» **Required work**
Check every line of the entries below for the word "binding". Then give the number of lines that have it, with nothing added.

==== Data in this exercise

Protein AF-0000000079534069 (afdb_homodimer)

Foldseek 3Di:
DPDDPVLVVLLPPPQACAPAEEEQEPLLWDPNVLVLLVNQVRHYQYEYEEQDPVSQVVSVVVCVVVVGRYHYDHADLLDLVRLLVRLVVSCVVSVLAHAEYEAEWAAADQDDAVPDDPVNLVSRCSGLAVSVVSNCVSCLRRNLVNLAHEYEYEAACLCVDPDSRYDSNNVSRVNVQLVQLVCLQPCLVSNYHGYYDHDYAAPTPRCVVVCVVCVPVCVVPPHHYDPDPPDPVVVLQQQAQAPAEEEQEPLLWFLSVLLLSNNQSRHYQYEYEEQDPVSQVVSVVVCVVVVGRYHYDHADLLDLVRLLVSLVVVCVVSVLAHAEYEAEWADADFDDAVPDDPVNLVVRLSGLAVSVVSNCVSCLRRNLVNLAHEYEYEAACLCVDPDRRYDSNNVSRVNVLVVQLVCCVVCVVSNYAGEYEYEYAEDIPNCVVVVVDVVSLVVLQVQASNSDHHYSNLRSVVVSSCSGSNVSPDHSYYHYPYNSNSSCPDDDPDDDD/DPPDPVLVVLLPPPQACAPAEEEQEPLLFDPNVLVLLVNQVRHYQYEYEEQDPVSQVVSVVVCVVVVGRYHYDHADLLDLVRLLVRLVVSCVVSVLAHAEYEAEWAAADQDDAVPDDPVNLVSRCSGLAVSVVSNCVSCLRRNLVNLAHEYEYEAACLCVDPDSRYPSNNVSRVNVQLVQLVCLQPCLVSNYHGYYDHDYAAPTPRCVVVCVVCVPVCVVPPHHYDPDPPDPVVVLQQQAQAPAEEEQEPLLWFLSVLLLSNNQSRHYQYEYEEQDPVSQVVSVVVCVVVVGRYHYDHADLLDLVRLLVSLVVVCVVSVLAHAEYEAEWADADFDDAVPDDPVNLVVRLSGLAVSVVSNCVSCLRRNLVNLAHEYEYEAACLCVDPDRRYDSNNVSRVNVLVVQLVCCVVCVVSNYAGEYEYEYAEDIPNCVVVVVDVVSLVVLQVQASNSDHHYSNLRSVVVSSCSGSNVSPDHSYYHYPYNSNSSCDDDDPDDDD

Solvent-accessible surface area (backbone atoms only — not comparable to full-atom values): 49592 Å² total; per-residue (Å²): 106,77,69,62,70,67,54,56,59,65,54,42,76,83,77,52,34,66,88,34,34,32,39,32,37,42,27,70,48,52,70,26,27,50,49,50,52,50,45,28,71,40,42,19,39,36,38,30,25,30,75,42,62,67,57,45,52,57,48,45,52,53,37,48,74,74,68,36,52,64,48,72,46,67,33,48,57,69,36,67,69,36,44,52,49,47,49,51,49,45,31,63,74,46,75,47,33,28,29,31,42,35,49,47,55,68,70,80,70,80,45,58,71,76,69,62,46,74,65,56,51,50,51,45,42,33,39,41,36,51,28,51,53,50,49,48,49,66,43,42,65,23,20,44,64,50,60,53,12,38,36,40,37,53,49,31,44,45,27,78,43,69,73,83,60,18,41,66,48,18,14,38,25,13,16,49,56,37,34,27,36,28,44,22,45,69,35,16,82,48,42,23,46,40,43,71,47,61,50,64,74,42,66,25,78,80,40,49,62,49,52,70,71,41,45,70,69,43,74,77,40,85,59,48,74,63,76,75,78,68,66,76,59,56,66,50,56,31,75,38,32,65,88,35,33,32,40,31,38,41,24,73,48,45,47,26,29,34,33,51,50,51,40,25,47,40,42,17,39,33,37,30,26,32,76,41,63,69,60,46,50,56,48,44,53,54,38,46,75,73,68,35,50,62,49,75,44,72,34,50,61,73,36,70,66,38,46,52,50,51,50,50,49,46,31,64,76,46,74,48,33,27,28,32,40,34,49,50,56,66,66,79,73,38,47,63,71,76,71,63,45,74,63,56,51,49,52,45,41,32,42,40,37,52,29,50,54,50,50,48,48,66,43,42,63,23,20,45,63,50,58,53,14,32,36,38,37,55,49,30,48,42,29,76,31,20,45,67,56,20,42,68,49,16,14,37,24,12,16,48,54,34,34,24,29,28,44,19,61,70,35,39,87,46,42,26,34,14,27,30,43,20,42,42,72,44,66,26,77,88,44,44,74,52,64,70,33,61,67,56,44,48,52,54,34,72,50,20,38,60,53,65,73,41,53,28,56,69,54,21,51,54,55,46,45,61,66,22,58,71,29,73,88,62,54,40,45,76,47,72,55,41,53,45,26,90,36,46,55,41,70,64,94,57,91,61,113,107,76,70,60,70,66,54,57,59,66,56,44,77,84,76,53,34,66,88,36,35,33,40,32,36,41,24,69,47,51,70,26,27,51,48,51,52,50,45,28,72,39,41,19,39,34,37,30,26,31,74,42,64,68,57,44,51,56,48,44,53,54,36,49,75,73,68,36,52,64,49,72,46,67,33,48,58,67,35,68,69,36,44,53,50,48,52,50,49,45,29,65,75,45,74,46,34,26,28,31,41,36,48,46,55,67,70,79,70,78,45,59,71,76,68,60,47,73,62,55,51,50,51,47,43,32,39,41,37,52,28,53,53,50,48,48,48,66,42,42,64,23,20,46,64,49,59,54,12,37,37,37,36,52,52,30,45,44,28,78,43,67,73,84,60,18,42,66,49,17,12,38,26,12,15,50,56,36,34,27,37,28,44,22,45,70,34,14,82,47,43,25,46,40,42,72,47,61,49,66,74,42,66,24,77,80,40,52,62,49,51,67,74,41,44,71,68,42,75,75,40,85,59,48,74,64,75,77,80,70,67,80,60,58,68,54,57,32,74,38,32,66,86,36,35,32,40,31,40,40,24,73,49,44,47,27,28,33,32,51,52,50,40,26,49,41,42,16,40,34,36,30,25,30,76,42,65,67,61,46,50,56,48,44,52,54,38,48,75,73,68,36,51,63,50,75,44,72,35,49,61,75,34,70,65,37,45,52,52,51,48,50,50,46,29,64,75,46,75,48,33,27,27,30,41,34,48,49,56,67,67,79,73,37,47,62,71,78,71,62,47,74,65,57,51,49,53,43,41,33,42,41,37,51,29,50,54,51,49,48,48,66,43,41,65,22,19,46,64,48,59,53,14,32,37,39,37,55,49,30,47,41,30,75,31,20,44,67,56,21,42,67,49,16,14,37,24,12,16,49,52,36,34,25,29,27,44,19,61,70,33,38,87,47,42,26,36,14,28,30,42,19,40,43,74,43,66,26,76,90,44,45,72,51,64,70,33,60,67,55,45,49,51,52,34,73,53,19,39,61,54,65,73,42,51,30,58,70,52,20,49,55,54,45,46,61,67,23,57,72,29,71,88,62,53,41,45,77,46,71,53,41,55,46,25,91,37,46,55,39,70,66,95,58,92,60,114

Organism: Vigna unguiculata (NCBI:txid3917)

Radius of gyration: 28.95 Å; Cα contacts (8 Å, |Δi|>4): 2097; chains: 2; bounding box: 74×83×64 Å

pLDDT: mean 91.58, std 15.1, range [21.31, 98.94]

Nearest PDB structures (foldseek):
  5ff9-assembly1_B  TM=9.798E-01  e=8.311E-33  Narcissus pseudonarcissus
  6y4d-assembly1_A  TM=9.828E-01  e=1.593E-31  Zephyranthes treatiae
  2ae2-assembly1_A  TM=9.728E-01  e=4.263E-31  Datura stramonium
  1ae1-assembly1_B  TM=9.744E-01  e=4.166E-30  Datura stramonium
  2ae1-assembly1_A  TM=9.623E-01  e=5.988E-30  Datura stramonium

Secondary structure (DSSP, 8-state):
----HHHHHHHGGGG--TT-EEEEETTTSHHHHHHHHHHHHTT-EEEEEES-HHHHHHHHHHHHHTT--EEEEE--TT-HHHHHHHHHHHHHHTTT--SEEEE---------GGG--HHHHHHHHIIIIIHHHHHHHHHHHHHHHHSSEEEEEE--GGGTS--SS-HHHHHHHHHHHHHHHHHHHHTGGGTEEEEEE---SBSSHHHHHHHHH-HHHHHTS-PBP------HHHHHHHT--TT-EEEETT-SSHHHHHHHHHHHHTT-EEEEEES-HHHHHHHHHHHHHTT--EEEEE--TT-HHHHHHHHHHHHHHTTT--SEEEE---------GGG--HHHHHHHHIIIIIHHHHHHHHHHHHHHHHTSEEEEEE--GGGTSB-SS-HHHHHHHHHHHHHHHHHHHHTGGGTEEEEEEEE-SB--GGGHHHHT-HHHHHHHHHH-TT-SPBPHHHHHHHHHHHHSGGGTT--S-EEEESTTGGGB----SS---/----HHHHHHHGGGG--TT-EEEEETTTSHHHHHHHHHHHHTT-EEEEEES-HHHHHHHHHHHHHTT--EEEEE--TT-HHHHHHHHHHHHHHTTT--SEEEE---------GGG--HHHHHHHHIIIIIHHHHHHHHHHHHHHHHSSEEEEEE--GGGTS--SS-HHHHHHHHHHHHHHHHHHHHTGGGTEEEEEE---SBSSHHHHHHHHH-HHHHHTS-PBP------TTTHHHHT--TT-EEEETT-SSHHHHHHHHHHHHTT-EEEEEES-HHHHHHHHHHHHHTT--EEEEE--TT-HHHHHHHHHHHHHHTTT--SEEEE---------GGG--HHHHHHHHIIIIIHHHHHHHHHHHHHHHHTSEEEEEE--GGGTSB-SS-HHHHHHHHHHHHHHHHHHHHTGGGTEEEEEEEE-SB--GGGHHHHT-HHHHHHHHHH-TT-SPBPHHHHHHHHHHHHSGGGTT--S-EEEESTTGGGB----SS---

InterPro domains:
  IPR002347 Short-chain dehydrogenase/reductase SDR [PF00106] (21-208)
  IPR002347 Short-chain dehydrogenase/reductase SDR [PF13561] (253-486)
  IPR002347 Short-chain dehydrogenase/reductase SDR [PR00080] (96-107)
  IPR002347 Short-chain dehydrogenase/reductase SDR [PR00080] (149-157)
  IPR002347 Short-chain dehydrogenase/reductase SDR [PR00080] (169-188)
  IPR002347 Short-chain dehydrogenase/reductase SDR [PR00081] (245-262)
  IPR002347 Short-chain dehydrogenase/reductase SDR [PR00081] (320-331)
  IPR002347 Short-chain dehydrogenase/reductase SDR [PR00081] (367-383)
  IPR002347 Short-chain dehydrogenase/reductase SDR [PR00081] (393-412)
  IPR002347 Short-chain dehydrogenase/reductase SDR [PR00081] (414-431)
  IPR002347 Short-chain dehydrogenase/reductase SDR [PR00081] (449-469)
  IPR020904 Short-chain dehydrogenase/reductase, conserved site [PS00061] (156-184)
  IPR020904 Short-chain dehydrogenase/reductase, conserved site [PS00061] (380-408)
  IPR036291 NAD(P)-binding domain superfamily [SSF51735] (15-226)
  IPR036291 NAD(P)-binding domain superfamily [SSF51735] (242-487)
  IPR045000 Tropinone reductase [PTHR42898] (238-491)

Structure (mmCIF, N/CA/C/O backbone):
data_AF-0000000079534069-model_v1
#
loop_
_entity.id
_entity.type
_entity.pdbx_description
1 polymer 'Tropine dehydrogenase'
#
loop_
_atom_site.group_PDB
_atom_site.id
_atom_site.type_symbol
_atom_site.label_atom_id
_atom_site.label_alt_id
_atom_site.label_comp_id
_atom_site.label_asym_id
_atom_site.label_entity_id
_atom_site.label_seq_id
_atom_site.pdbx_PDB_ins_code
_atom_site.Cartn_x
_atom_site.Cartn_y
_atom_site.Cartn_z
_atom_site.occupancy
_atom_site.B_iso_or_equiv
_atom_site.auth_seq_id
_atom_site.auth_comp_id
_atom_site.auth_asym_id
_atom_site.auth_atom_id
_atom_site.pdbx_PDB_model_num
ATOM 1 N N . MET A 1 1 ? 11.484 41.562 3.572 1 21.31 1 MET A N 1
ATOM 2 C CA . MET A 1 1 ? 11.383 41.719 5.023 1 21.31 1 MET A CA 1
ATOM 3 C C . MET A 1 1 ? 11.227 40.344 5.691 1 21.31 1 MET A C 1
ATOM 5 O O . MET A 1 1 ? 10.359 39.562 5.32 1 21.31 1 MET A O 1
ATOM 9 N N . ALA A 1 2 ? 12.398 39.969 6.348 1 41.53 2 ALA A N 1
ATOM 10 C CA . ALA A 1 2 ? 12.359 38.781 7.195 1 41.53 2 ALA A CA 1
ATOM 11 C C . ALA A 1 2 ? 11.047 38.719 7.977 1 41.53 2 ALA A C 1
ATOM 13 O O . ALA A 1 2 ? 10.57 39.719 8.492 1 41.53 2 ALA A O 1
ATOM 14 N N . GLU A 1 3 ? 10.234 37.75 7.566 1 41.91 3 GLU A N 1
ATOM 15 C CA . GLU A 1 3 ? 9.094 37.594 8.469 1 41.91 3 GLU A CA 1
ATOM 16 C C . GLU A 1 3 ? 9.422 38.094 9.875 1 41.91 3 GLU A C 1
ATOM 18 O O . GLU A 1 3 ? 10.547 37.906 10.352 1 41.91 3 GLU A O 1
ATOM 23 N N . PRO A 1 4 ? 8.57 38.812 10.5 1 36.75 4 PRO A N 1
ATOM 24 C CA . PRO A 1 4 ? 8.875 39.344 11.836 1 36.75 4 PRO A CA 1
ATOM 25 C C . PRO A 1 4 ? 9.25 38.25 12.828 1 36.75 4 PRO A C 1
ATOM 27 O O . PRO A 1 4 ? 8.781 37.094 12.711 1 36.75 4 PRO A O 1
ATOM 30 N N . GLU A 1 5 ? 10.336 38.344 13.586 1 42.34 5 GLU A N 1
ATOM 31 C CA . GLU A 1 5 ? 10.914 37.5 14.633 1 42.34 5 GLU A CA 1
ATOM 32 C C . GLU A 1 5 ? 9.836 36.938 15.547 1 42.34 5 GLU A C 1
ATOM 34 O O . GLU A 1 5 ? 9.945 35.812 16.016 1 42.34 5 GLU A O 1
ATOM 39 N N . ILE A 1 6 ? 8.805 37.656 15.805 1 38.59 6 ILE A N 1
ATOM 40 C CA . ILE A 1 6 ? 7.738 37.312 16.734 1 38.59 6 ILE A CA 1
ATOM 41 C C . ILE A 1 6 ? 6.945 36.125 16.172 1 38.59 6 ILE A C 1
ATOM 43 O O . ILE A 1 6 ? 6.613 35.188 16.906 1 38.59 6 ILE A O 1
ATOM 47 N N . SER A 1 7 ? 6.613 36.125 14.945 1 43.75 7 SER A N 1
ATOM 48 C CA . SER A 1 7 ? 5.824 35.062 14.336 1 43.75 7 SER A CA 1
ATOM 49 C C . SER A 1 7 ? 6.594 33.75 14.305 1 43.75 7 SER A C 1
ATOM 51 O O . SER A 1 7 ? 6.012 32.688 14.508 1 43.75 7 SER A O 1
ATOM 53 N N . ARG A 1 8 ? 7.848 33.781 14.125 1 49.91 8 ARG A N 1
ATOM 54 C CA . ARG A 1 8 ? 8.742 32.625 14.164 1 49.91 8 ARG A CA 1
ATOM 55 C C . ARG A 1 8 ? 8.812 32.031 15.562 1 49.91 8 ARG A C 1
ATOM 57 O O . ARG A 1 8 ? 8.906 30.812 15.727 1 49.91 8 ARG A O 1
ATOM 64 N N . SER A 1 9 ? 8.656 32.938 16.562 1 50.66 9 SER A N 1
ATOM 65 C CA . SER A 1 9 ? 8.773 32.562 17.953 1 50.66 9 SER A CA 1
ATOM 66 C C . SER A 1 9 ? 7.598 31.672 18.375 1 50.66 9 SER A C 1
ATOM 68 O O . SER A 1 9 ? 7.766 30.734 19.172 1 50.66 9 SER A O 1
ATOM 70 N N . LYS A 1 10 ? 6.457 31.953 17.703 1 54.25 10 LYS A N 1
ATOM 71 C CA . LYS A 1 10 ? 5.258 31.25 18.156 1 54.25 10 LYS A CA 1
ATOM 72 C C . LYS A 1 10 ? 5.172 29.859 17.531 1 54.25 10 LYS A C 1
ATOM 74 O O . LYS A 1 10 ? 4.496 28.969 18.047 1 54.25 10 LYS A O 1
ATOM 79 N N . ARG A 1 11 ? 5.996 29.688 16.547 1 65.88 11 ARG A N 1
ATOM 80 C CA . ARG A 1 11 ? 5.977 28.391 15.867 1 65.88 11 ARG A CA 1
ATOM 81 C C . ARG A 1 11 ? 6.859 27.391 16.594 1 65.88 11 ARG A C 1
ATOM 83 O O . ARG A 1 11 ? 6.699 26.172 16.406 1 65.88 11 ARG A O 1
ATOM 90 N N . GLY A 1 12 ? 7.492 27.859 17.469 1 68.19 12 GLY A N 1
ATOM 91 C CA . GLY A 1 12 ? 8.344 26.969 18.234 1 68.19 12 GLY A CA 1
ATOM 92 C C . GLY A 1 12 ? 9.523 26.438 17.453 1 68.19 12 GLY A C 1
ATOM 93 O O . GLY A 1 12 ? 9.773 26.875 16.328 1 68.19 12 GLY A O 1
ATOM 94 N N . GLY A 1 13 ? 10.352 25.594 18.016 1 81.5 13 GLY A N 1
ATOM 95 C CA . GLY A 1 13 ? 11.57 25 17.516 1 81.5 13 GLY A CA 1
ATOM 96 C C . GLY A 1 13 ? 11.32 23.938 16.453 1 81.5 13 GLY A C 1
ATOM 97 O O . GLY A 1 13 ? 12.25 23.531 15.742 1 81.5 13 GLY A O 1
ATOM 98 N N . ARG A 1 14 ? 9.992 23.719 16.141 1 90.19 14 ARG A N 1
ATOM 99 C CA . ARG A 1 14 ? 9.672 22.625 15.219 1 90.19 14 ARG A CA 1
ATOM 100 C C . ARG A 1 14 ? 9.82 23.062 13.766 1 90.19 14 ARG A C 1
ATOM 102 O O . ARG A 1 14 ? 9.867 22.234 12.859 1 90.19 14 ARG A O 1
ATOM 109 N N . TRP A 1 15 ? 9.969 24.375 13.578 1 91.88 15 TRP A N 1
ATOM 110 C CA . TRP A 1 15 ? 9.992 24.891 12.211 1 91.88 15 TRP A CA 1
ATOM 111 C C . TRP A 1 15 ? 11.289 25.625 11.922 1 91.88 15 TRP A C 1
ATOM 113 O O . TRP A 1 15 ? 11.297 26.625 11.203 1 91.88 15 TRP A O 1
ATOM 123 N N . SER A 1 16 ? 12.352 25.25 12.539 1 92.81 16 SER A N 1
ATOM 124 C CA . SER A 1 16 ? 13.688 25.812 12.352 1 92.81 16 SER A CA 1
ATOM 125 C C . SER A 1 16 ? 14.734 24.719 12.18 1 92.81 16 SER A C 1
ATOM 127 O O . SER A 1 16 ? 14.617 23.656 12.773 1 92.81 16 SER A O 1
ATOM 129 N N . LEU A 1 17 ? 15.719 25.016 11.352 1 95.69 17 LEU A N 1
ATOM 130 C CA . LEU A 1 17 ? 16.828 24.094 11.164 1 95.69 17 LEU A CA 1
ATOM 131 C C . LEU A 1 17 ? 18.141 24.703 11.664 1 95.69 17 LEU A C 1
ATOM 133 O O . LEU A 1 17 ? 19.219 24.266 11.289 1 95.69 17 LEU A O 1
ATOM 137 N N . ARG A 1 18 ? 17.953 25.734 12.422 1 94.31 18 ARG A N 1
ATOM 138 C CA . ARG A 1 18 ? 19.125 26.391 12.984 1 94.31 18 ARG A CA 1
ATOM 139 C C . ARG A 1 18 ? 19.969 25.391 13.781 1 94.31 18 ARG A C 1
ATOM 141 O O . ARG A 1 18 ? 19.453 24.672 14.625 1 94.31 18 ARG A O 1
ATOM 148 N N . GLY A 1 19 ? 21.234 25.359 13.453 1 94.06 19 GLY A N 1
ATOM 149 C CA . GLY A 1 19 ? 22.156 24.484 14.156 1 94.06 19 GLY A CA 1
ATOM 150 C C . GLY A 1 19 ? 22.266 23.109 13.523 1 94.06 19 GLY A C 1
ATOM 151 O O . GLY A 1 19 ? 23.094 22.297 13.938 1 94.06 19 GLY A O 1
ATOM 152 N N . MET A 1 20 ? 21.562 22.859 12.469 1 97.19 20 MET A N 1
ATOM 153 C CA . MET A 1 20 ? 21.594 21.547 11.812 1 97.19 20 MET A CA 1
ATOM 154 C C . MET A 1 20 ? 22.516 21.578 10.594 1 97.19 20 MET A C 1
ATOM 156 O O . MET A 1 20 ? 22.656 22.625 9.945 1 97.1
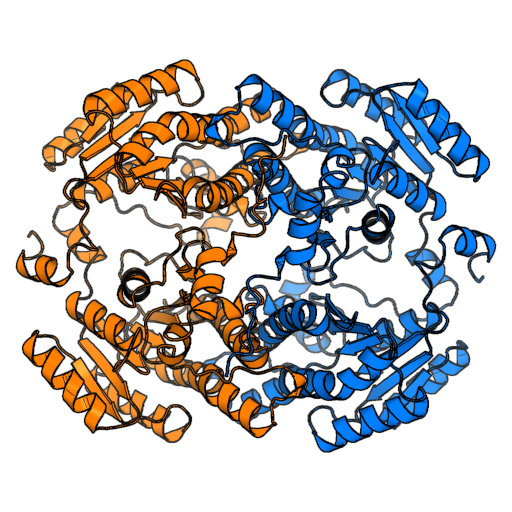9 20 MET A O 1
ATOM 160 N N . THR A 1 21 ? 23.156 20.484 10.328 1 98.69 21 THR A N 1
ATOM 161 C CA . THR A 1 21 ? 23.984 20.297 9.141 1 98.69 21 THR A CA 1
ATOM 162 C C . THR A 1 21 ? 23.281 19.406 8.125 1 98.69 21 THR A C 1
ATOM 164 O O . THR A 1 21 ? 22.547 18.484 8.508 1 98.69 21 THR A O 1
ATOM 167 N N . ALA A 1 22 ? 23.5 19.719 6.797 1 98.88 22 ALA A N 1
ATOM 168 C CA . ALA A 1 22 ? 22.812 18.953 5.758 1 98.88 22 ALA A CA 1
ATOM 169 C C . ALA A 1 22 ? 23.734 18.703 4.57 1 98.88 22 ALA A C 1
ATOM 171 O O . ALA A 1 22 ? 24.531 19.562 4.191 1 98.88 22 ALA A O 1
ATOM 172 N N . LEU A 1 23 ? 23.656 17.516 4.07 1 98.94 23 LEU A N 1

========

» **Answer box**
2